Civil and Environmental Engineering

Major Professor

Mauricio E. Arias, Ph.D.

Committee Member

Sarina J. Ergas, Ph.D.

Committee Member

Mahmood Nachabe, Ph.D.

Keywords

adsorption media, ammonia nitrogen, landfill leachate treatment, process-based numerical model, sub-surface flow wetland

Abstract

Due to their efficiency in removing ammonia nitrogen, Constructed Wetlands (CW) are currently considered a very useful method for on-site leachate treatment. In recent years, the use of adsorbent media in CWs, such as zeolite and biochar, to improve pollutant removal efficiency has been explored and these studies indicate that incorporating zeolite can improve the nitrification process, while the addition of biochar can enhance the denitrification process and the removal of organic compounds. However, studies on mechanistic/process models simulating performance of adsorbent-amended CWs for treating landfill leachate are limited. This study presents simulation results for both unamended and adsorbent-amended hybrid subsurface flow CW systems using a continuously-stirred-tank-reactor-in-series model for ammonia nitrogen and COD removal. The numerical process model is developed in Python 3.7 and is calibrated and validated with data collected from a pilot-scale system operated in Hillsborough County Landfill, Florida.
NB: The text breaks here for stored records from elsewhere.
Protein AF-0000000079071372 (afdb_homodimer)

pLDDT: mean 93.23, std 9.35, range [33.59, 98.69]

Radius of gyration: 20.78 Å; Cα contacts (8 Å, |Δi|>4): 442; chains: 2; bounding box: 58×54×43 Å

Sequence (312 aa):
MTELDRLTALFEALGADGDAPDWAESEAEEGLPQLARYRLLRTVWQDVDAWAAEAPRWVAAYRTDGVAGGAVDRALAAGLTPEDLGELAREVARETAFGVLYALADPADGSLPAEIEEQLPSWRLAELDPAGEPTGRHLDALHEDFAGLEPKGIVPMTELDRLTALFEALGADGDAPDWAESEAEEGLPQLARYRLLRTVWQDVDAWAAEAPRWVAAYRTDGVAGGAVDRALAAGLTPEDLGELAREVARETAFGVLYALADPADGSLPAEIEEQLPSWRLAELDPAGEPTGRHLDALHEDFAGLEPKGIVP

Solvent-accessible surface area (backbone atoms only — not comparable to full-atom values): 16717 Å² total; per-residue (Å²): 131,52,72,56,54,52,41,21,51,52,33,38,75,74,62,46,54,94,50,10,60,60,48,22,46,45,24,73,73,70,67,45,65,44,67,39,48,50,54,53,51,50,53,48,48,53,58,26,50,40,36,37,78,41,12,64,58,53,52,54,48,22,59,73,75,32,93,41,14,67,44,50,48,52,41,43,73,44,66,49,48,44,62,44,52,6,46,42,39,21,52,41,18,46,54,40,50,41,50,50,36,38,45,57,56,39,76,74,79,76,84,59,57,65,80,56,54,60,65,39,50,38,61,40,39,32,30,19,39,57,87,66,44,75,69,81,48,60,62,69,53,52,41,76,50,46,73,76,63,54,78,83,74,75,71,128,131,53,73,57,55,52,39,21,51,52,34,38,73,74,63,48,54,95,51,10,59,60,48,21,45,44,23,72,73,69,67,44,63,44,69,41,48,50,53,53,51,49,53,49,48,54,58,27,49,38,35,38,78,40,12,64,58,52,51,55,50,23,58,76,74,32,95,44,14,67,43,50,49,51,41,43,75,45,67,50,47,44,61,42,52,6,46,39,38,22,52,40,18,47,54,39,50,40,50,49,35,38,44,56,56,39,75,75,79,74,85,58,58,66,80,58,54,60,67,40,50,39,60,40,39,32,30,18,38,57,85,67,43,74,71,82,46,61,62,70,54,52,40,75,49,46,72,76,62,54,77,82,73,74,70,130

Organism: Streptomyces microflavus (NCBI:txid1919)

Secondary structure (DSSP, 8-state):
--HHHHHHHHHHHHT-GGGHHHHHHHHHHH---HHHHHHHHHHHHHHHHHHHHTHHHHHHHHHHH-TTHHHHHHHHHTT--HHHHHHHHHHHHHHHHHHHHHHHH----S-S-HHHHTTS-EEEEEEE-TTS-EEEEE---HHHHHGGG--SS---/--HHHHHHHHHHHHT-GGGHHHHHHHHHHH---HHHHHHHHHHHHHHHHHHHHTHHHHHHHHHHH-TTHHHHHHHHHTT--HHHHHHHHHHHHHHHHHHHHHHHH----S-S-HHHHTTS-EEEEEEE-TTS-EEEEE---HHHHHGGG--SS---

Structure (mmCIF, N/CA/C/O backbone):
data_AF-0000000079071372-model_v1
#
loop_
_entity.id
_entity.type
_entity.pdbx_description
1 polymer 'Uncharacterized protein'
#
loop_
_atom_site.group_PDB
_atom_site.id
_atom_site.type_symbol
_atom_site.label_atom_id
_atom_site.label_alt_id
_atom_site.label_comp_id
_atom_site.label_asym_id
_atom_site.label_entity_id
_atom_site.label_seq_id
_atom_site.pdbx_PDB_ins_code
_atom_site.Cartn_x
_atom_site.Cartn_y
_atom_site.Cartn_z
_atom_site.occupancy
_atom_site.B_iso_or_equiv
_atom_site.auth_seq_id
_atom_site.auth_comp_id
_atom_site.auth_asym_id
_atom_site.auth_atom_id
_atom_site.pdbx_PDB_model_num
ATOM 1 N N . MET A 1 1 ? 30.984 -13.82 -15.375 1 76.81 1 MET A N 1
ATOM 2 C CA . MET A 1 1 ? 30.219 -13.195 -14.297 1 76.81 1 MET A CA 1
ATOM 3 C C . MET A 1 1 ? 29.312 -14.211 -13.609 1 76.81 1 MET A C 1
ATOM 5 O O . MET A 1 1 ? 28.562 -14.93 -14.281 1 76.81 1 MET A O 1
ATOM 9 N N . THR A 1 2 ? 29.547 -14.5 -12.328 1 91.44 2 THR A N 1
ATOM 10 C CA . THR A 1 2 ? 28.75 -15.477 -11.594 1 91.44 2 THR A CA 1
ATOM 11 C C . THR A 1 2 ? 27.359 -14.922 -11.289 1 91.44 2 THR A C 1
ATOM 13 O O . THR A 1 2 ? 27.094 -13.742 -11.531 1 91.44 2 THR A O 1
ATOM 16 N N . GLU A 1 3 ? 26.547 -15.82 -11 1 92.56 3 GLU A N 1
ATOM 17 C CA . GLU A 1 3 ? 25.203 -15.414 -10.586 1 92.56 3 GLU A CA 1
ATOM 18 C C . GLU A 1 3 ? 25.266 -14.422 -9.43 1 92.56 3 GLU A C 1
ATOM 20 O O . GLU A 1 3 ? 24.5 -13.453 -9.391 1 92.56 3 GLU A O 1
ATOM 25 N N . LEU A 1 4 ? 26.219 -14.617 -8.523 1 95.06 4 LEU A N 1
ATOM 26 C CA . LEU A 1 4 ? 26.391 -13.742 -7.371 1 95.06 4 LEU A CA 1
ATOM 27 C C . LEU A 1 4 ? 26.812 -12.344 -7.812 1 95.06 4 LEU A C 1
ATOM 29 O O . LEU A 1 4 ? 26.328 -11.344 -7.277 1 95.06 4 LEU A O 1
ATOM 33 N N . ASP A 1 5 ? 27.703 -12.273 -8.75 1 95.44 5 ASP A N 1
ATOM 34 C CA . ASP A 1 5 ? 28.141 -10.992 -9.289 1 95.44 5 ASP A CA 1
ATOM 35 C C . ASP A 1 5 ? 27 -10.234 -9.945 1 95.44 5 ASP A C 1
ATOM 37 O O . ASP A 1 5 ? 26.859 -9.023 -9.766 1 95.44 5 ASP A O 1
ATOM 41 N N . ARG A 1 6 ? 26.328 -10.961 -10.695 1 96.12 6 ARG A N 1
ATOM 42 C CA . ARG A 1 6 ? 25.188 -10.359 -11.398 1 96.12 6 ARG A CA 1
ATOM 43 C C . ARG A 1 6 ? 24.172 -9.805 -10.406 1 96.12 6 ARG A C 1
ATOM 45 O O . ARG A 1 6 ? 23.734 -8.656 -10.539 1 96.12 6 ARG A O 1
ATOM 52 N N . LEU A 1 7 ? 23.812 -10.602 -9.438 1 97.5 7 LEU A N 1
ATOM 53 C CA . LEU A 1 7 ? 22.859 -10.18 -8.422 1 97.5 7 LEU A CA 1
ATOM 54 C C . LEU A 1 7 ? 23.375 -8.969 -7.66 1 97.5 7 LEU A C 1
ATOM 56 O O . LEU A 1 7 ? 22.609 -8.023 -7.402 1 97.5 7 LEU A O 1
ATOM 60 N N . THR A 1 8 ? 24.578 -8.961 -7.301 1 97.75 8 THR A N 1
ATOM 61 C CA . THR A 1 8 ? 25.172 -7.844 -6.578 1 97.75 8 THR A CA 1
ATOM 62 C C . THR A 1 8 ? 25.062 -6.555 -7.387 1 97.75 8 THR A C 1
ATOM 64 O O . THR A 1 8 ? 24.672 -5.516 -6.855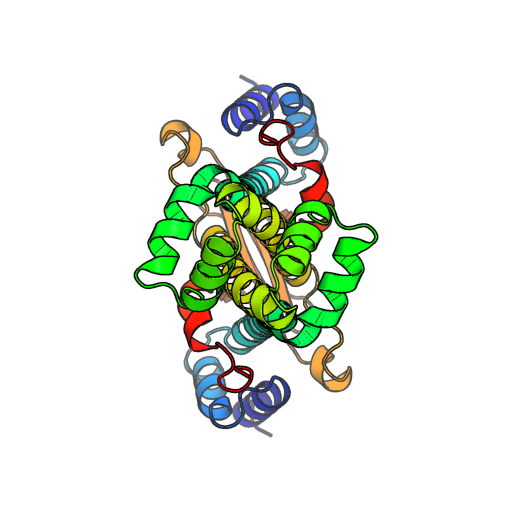 1 97.75 8 THR A O 1
ATOM 67 N N . ALA A 1 9 ? 25.344 -6.648 -8.625 1 96.62 9 ALA A N 1
ATOM 68 C CA . ALA A 1 9 ? 25.266 -5.488 -9.508 1 96.62 9 ALA A CA 1
ATOM 69 C C . ALA A 1 9 ? 23.844 -4.961 -9.594 1 96.62 9 ALA A C 1
ATOM 71 O O . ALA A 1 9 ? 23.625 -3.748 -9.633 1 96.62 9 ALA A O 1
ATOM 72 N N . LEU A 1 10 ? 22.906 -5.875 -9.664 1 97.06 10 LEU A N 1
ATOM 73 C CA . LEU A 1 10 ? 21.5 -5.477 -9.75 1 97.06 10 LEU A CA 1
ATOM 74 C C . LEU A 1 10 ? 21.047 -4.801 -8.461 1 97.06 10 LEU A C 1
ATOM 76 O O . LEU A 1 10 ? 20.344 -3.785 -8.5 1 97.06 10 LEU A O 1
ATOM 80 N N . PHE A 1 11 ? 21.453 -5.293 -7.352 1 97.44 11 PHE A N 1
ATOM 81 C CA . PHE A 1 11 ? 21.141 -4.66 -6.078 1 97.44 11 PHE A CA 1
ATOM 82 C C . PHE A 1 11 ? 21.781 -3.275 -5.988 1 97.44 11 PHE A C 1
ATOM 84 O O . PHE A 1 11 ? 21.156 -2.336 -5.48 1 97.44 11 PHE A O 1
ATOM 91 N N . GLU A 1 12 ? 22.969 -3.146 -6.434 1 96.38 12 GLU A N 1
ATOM 92 C CA . GLU A 1 12 ? 23.625 -1.845 -6.457 1 96.38 12 GLU A CA 1
ATOM 93 C C . GLU A 1 12 ? 22.859 -0.855 -7.336 1 96.38 12 GLU A C 1
ATOM 95 O O . GLU A 1 12 ? 22.703 0.309 -6.965 1 96.38 12 GLU A O 1
ATOM 100 N N . ALA A 1 13 ? 22.438 -1.362 -8.477 1 95.06 13 ALA A N 1
ATOM 101 C CA . ALA A 1 13 ? 21.672 -0.512 -9.383 1 95.06 13 ALA A CA 1
ATOM 102 C C . ALA A 1 13 ? 20.391 -0.031 -8.719 1 95.06 13 ALA A C 1
ATOM 104 O O . ALA A 1 13 ? 19.906 1.074 -9 1 95.06 13 ALA A O 1
ATOM 105 N N . LEU A 1 14 ? 19.828 -0.856 -7.797 1 94.88 14 LEU A N 1
ATOM 106 C CA . LEU A 1 14 ? 18.594 -0.51 -7.082 1 94.88 14 LEU A CA 1
ATOM 107 C C . LEU A 1 14 ? 18.891 0.423 -5.914 1 94.88 14 LEU A C 1
ATOM 109 O O . LEU A 1 14 ? 17.984 0.973 -5.305 1 94.88 14 LEU A O 1
ATOM 113 N N . GLY A 1 15 ? 20.141 0.523 -5.512 1 92.94 15 GLY A N 1
ATOM 114 C CA . GLY A 1 15 ? 20.516 1.487 -4.492 1 92.94 15 GLY A CA 1
ATOM 115 C C . GLY A 1 15 ? 20.906 0.842 -3.174 1 92.94 15 GLY A C 1
ATOM 116 O O . GLY A 1 15 ? 20.969 1.514 -2.143 1 92.94 15 GLY A O 1
ATOM 117 N N . ALA A 1 16 ? 21.094 -0.481 -3.102 1 93.44 16 ALA A N 1
ATOM 118 C CA . ALA A 1 16 ? 21.453 -1.158 -1.86 1 93.44 16 ALA A CA 1
ATOM 119 C C . ALA A 1 16 ? 22.891 -0.819 -1.449 1 93.44 16 ALA A C 1
ATOM 121 O O . ALA A 1 16 ? 23.281 -1.016 -0.293 1 93.44 16 ALA A O 1
ATOM 122 N N . ASP A 1 17 ? 23.672 -0.294 -2.23 1 86.56 17 ASP A N 1
ATOM 123 C CA . ASP A 1 17 ? 25.031 0.182 -1.99 1 86.56 17 ASP A CA 1
ATOM 124 C C . ASP A 1 17 ? 25.859 -0.866 -1.247 1 86.56 17 ASP A C 1
ATOM 126 O O . ASP A 1 17 ? 25.969 -2.01 -1.694 1 86.56 17 ASP A O 1
ATOM 130 N N . GLY A 1 18 ? 26.328 -0.533 0.038 1 88.38 18 GLY A N 1
ATOM 131 C CA . GLY A 1 18 ? 27.234 -1.388 0.78 1 88.38 18 GLY A CA 1
ATOM 132 C C . GLY A 1 18 ? 26.625 -2.715 1.18 1 88.38 18 GLY A C 1
ATOM 133 O O . GLY A 1 18 ? 27.344 -3.682 1.446 1 88.38 18 GLY A O 1
ATOM 134 N N . ASP A 1 19 ? 25.297 -2.875 1.142 1 93.12 19 ASP A N 1
ATOM 135 C CA . ASP A 1 19 ? 24.609 -4.086 1.58 1 93.12 19 ASP A CA 1
ATOM 136 C C . ASP A 1 19 ? 24.297 -5.004 0.398 1 93.12 19 ASP A C 1
ATOM 138 O O . ASP A 1 19 ? 23.797 -6.117 0.581 1 93.12 19 ASP A O 1
ATOM 142 N N . ALA A 1 20 ? 24.641 -4.629 -0.751 1 96.56 20 ALA A N 1
ATOM 143 C CA . ALA A 1 20 ? 24.281 -5.336 -1.976 1 96.56 20 ALA A CA 1
ATOM 144 C C . ALA A 1 20 ? 24.797 -6.77 -1.96 1 96.56 20 ALA A C 1
ATOM 146 O O . ALA A 1 20 ? 24.062 -7.711 -2.24 1 96.56 20 ALA A O 1
ATOM 147 N N . PRO A 1 21 ? 26.062 -6.977 -1.526 1 96.44 21 PRO A N 1
ATOM 148 C CA . PRO A 1 21 ? 26.562 -8.359 -1.522 1 96.44 21 PRO A CA 1
ATOM 149 C C . PRO A 1 21 ? 25.781 -9.258 -0.567 1 96.44 21 PRO A C 1
ATOM 151 O O . PRO A 1 21 ? 25.578 -10.438 -0.859 1 96.44 21 PRO A O 1
ATOM 154 N N . ASP A 1 22 ? 25.359 -8.766 0.543 1 96.44 22 ASP A N 1
ATOM 155 C CA . ASP A 1 22 ? 24.609 -9.547 1.516 1 96.44 22 ASP A CA 1
ATOM 156 C C . ASP A 1 22 ? 23.25 -9.961 0.952 1 96.44 22 ASP A C 1
ATOM 158 O O . ASP A 1 22 ? 22.828 -11.102 1.119 1 96.44 22 ASP A O 1
ATOM 162 N N . TRP A 1 23 ? 22.625 -9.047 0.331 1 96.31 23 TRP A N 1
ATOM 163 C CA . TRP A 1 23 ? 21.344 -9.344 -0.31 1 96.31 23 TRP A CA 1
ATOM 164 C C . TRP A 1 23 ? 21.516 -10.398 -1.401 1 96.31 23 TRP A C 1
ATOM 166 O O . TRP A 1 23 ? 20.703 -11.32 -1.513 1 96.31 23 TRP A O 1
ATOM 176 N N . ALA A 1 24 ? 22.531 -10.227 -2.189 1 97.44 24 ALA A N 1
ATOM 177 C CA . ALA A 1 24 ? 22.812 -11.148 -3.283 1 97.44 24 ALA A CA 1
ATOM 178 C C . ALA A 1 24 ? 23.062 -12.562 -2.76 1 97.44 24 ALA A C 1
ATOM 180 O O . ALA A 1 24 ? 22.531 -13.539 -3.305 1 97.44 24 ALA A O 1
ATOM 181 N N . GLU A 1 25 ? 23.797 -12.656 -1.708 1 97.31 25 GLU A N 1
ATOM 182 C CA . GLU A 1 25 ? 24.094 -13.953 -1.1 1 97.31 25 GLU A CA 1
ATOM 183 C C . GLU A 1 25 ? 22.828 -14.609 -0.564 1 97.31 25 GLU A C 1
ATOM 185 O O . GLU A 1 25 ? 22.625 -15.812 -0.724 1 97.31 25 GLU A O 1
ATOM 190 N N . SER A 1 26 ? 22.062 -13.789 0.102 1 96.44 26 SER A N 1
ATOM 191 C CA . SER A 1 26 ? 20.797 -14.289 0.634 1 96.44 26 SER A CA 1
ATOM 192 C C . SER A 1 26 ? 19.938 -14.898 -0.469 1 96.44 26 SER A C 1
ATOM 194 O O . SER A 1 26 ? 19.328 -15.953 -0.278 1 96.44 26 SER A O 1
ATOM 196 N N . GLU A 1 27 ? 19.922 -14.336 -1.604 1 97 27 GLU A N 1
ATOM 197 C CA . GLU A 1 27 ? 19.109 -14.875 -2.693 1 97 27 GLU A CA 1
ATOM 198 C C . GLU A 1 27 ? 19.797 -16.094 -3.33 1 97 27 GLU A C 1
ATOM 200 O O . GLU A 1 27 ? 19.156 -17.125 -3.525 1 97 27 GLU A O 1
ATOM 205 N N . ALA A 1 28 ? 21 -15.977 -3.611 1 95.81 28 ALA A N 1
ATOM 206 C CA . ALA A 1 28 ? 21.703 -17.031 -4.332 1 95.81 28 ALA A CA 1
ATOM 207 C C . ALA A 1 28 ? 21.812 -18.297 -3.484 1 95.81 28 ALA A C 1
ATOM 209 O O . ALA A 1 28 ? 21.656 -19.406 -3.992 1 95.81 28 ALA A O 1
ATOM 210 N N . GLU A 1 29 ? 21.984 -18.125 -2.209 1 95.38 29 GLU A N 1
ATOM 211 C CA . GLU A 1 29 ? 22.297 -19.266 -1.353 1 95.38 29 GLU A CA 1
ATOM 212 C C . GLU A 1 29 ? 21.047 -19.797 -0.664 1 95.38 29 GLU A C 1
ATOM 214 O O . GLU A 1 29 ? 20.906 -21.016 -0.486 1 95.38 29 GLU A O 1
ATOM 219 N N . GLU A 1 30 ? 20.188 -18.891 -0.267 1 95.12 30 GLU A N 1
ATOM 220 C CA . GLU A 1 30 ? 19 -19.297 0.501 1 95.12 30 GLU A CA 1
ATOM 221 C C . GLU A 1 30 ? 17.781 -19.469 -0.403 1 95.12 30 GLU A C 1
ATOM 223 O O . GLU A 1 30 ? 16.766 -20 0.024 1 95.12 30 GLU A O 1
ATOM 228 N N . GLY A 1 31 ? 17.891 -18.969 -1.667 1 94.81 31 GLY A N 1
ATOM 229 C CA . GLY A 1 31 ? 16.797 -19.125 -2.611 1 94.81 31 GLY A CA 1
ATOM 230 C C . GLY A 1 31 ? 15.633 -18.203 -2.34 1 94.81 31 GLY A C 1
ATOM 231 O O . GLY A 1 31 ? 14.5 -18.484 -2.725 1 94.81 31 GLY A O 1
ATOM 232 N N . LEU A 1 32 ? 15.844 -17.109 -1.597 1 96.31 32 LEU A N 1
ATOM 233 C CA . LEU A 1 32 ? 14.797 -16.141 -1.287 1 96.31 32 LEU A CA 1
ATOM 234 C C . LEU A 1 32 ? 14.695 -15.086 -2.383 1 96.31 32 LEU A C 1
ATOM 236 O O . LEU A 1 32 ? 15.703 -14.719 -2.994 1 96.31 32 LEU A O 1
ATOM 240 N N . PRO A 1 33 ? 13.531 -14.641 -2.641 1 97.88 33 PRO A N 1
ATOM 241 C CA . PRO A 1 33 ? 13.352 -13.641 -3.693 1 97.88 33 PRO A CA 1
ATOM 242 C C . PRO A 1 33 ? 13.711 -12.227 -3.232 1 97.88 33 PRO A C 1
ATOM 244 O O . PRO A 1 33 ? 12.875 -11.328 -3.27 1 97.88 33 PRO A O 1
ATOM 247 N N . GLN A 1 34 ? 14.945 -12.008 -2.881 1 97.88 34 GLN A N 1
ATOM 248 C CA . GLN A 1 34 ? 15.398 -10.766 -2.266 1 97.88 34 GLN A CA 1
ATOM 249 C C . GLN A 1 34 ? 15.367 -9.617 -3.268 1 97.88 34 GLN A C 1
ATOM 251 O O . GLN A 1 34 ? 15.023 -8.484 -2.91 1 97.88 34 GLN A O 1
ATOM 256 N N . LEU A 1 35 ? 15.742 -9.922 -4.504 1 97.5 35 LEU A N 1
ATOM 257 C CA . LEU A 1 35 ? 15.773 -8.852 -5.504 1 97.5 35 LEU A CA 1
ATOM 258 C C . LEU A 1 35 ? 14.375 -8.289 -5.738 1 97.5 35 LEU A C 1
ATOM 260 O O . LEU A 1 35 ? 14.195 -7.07 -5.805 1 97.5 35 LEU A O 1
ATOM 264 N N . ALA A 1 36 ? 13.383 -9.125 -5.836 1 97.62 36 ALA A N 1
ATOM 265 C CA . ALA A 1 36 ? 11.992 -8.688 -6 1 97.62 36 ALA A CA 1
ATOM 266 C C . ALA A 1 36 ? 11.523 -7.906 -4.781 1 97.62 36 ALA A C 1
ATOM 268 O O . ALA A 1 36 ? 10.883 -6.859 -4.914 1 97.62 36 ALA A O 1
ATOM 269 N N . ARG A 1 37 ? 11.859 -8.445 -3.613 1 97.38 37 ARG A N 1
ATOM 270 C CA . ARG A 1 37 ? 11.484 -7.789 -2.365 1 97.38 37 ARG A CA 1
ATOM 271 C C . ARG A 1 37 ? 12.062 -6.383 -2.291 1 97.38 37 ARG A C 1
ATOM 273 O O . ARG A 1 37 ? 11.344 -5.422 -2.01 1 97.38 37 ARG A O 1
ATOM 280 N N . TYR A 1 38 ? 13.305 -6.309 -2.527 1 96.62 38 TYR A N 1
ATOM 281 C CA . TYR A 1 38 ? 14 -5.023 -2.467 1 96.62 38 TYR A CA 1
ATOM 282 C C . TYR A 1 38 ? 13.422 -4.047 -3.486 1 96.62 38 TYR A C 1
ATOM 284 O O . TYR A 1 38 ? 13.203 -2.875 -3.176 1 96.62 38 TYR A O 1
ATOM 292 N N . ARG A 1 39 ? 13.211 -4.543 -4.707 1 96.75 39 ARG A N 1
ATOM 293 C CA . ARG A 1 39 ? 12.68 -3.713 -5.781 1 96.75 39 ARG A CA 1
ATOM 294 C C . ARG A 1 39 ? 11.344 -3.092 -5.391 1 96.75 39 ARG A C 1
ATOM 296 O O . ARG A 1 39 ? 11.141 -1.886 -5.555 1 96.75 39 ARG A O 1
ATOM 303 N N . LEU A 1 40 ? 10.453 -3.867 -4.867 1 97.25 40 LEU A N 1
ATOM 304 C CA . LEU A 1 40 ? 9.133 -3.371 -4.484 1 97.25 40 LEU A CA 1
ATOM 305 C C . LEU A 1 40 ? 9.234 -2.393 -3.32 1 97.25 40 LEU A C 1
ATOM 307 O O . LEU A 1 40 ? 8.664 -1.301 -3.369 1 97.25 40 LEU A O 1
ATOM 311 N N . LEU A 1 41 ? 9.938 -2.773 -2.283 1 97.19 41 LEU A N 1
ATOM 312 C CA . LEU A 1 41 ? 10.023 -1.943 -1.086 1 97.19 41 LEU A CA 1
ATOM 313 C C . LEU A 1 41 ? 10.734 -0.627 -1.384 1 97.19 41 LEU A C 1
ATOM 315 O O . LEU A 1 41 ? 10.375 0.415 -0.832 1 97.19 41 LEU A O 1
ATOM 319 N N . ARG A 1 42 ? 11.719 -0.676 -2.268 1 95.38 42 ARG A N 1
ATOM 320 C CA . ARG A 1 42 ? 12.383 0.543 -2.713 1 95.38 42 ARG A CA 1
ATOM 321 C C . ARG A 1 42 ? 11.391 1.505 -3.357 1 95.38 42 ARG A C 1
ATOM 323 O O . ARG A 1 42 ? 11.414 2.707 -3.086 1 95.38 42 ARG A O 1
ATOM 330 N N . THR A 1 43 ? 10.586 0.992 -4.23 1 95.5 43 THR A N 1
ATOM 331 C CA . THR A 1 43 ? 9.57 1.808 -4.891 1 95.5 43 THR A CA 1
ATOM 332 C C . THR A 1 43 ? 8.625 2.434 -3.871 1 95.5 43 THR A C 1
ATOM 334 O O . THR A 1 43 ? 8.32 3.625 -3.951 1 95.5 43 THR A O 1
ATOM 337 N N . VAL A 1 44 ? 8.195 1.663 -2.914 1 97.12 44 VAL A N 1
ATOM 338 C CA . VAL A 1 44 ? 7.285 2.145 -1.879 1 97.12 44 VAL A CA 1
ATOM 339 C C . VAL A 1 44 ? 7.957 3.254 -1.074 1 97.12 44 VAL A C 1
ATOM 341 O O . VAL A 1 44 ? 7.352 4.297 -0.813 1 97.12 44 VAL A O 1
ATOM 344 N N . TRP A 1 45 ? 9.203 3.086 -0.749 1 96.75 45 TRP A N 1
ATOM 345 C CA . TRP A 1 45 ? 9.906 4.094 0.039 1 96.75 45 TRP A CA 1
ATOM 346 C C . TRP A 1 45 ? 10.102 5.371 -0.766 1 96.75 45 TRP A C 1
ATOM 348 O O . TRP A 1 45 ? 10.047 6.477 -0.214 1 96.75 45 TRP A O 1
ATOM 358 N N . GLN A 1 46 ? 10.367 5.258 -2.051 1 95.19 46 GLN A N 1
ATOM 359 C CA . GLN A 1 46 ? 10.484 6.445 -2.891 1 95.19 46 GLN A CA 1
ATOM 360 C C . GLN A 1 46 ? 9.211 7.281 -2.842 1 95.19 46 GLN A C 1
ATOM 362 O O . GLN A 1 46 ? 9.273 8.508 -2.725 1 95.19 46 GLN A O 1
ATOM 367 N N . ASP A 1 47 ? 8.117 6.59 -2.887 1 95.75 47 ASP A N 1
ATOM 368 C CA . ASP A 1 47 ? 6.832 7.281 -2.82 1 95.75 47 ASP A CA 1
ATOM 369 C C . ASP A 1 47 ? 6.629 7.93 -1.453 1 95.75 47 ASP A C 1
ATOM 371 O O . ASP A 1 47 ? 6.176 9.07 -1.363 1 95.75 47 ASP A O 1
ATOM 375 N N . VAL A 1 48 ? 6.949 7.203 -0.407 1 97.94 48 VAL A N 1
ATOM 376 C CA . VAL A 1 48 ? 6.801 7.707 0.955 1 97.94 48 VAL A CA 1
ATOM 377 C C . VAL A 1 48 ? 7.684 8.938 1.152 1 97.94 48 VAL A C 1
ATOM 379 O O . VAL A 1 48 ? 7.219 9.977 1.628 1 97.94 48 VAL A O 1
ATOM 382 N N . ASP A 1 49 ? 8.891 8.875 0.703 1 97.06 49 ASP A N 1
ATOM 383 C CA . ASP A 1 49 ? 9.852 9.953 0.92 1 97.06 49 ASP A CA 1
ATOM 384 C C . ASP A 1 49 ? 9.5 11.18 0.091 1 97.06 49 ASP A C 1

The model considers changes in water storage, nitrogen transformations, COD removal, DO cycling, effects of temperature and enhancement effects for zeolite and biochar. Model parameters that could not be found in the literature were obtained by model optimization. A parameter sensitivity analysis was done before model calibration and normalized root mean square error (NRMSE) was used for calibration metric. The low NRMSE values (below 0.3) achieved for effluent’s Ammonia Nitrogen and COD demonstrated the model’s sufficient capacity to simulate the effluent concentrations under varying conditions. The error in predicting pollutant removal efficiency was less than 13.3% and 3% for unamended system and adsorbent-amended system respectively. In addition, the model was scaled up to evaluate the removal efficiency for a large-scale system using the Southeast Hillsborough County Landfill in Lithia, Florida as a case study. The landfill produces 118680 tons of landfill leachate per year (86,0000 gallons per day) containing high total ammonia nitrogen (average 366 mg/L) and COD concentration (average 473 mg/L). Using total VF-CW area of 98,000 m2 and HF-CW area of 294,000 m2, the removal efficiency for the adsorbent-amended full-scale system was predicted to be 99.2% for ammonia nitrogen and 35.9% for COD.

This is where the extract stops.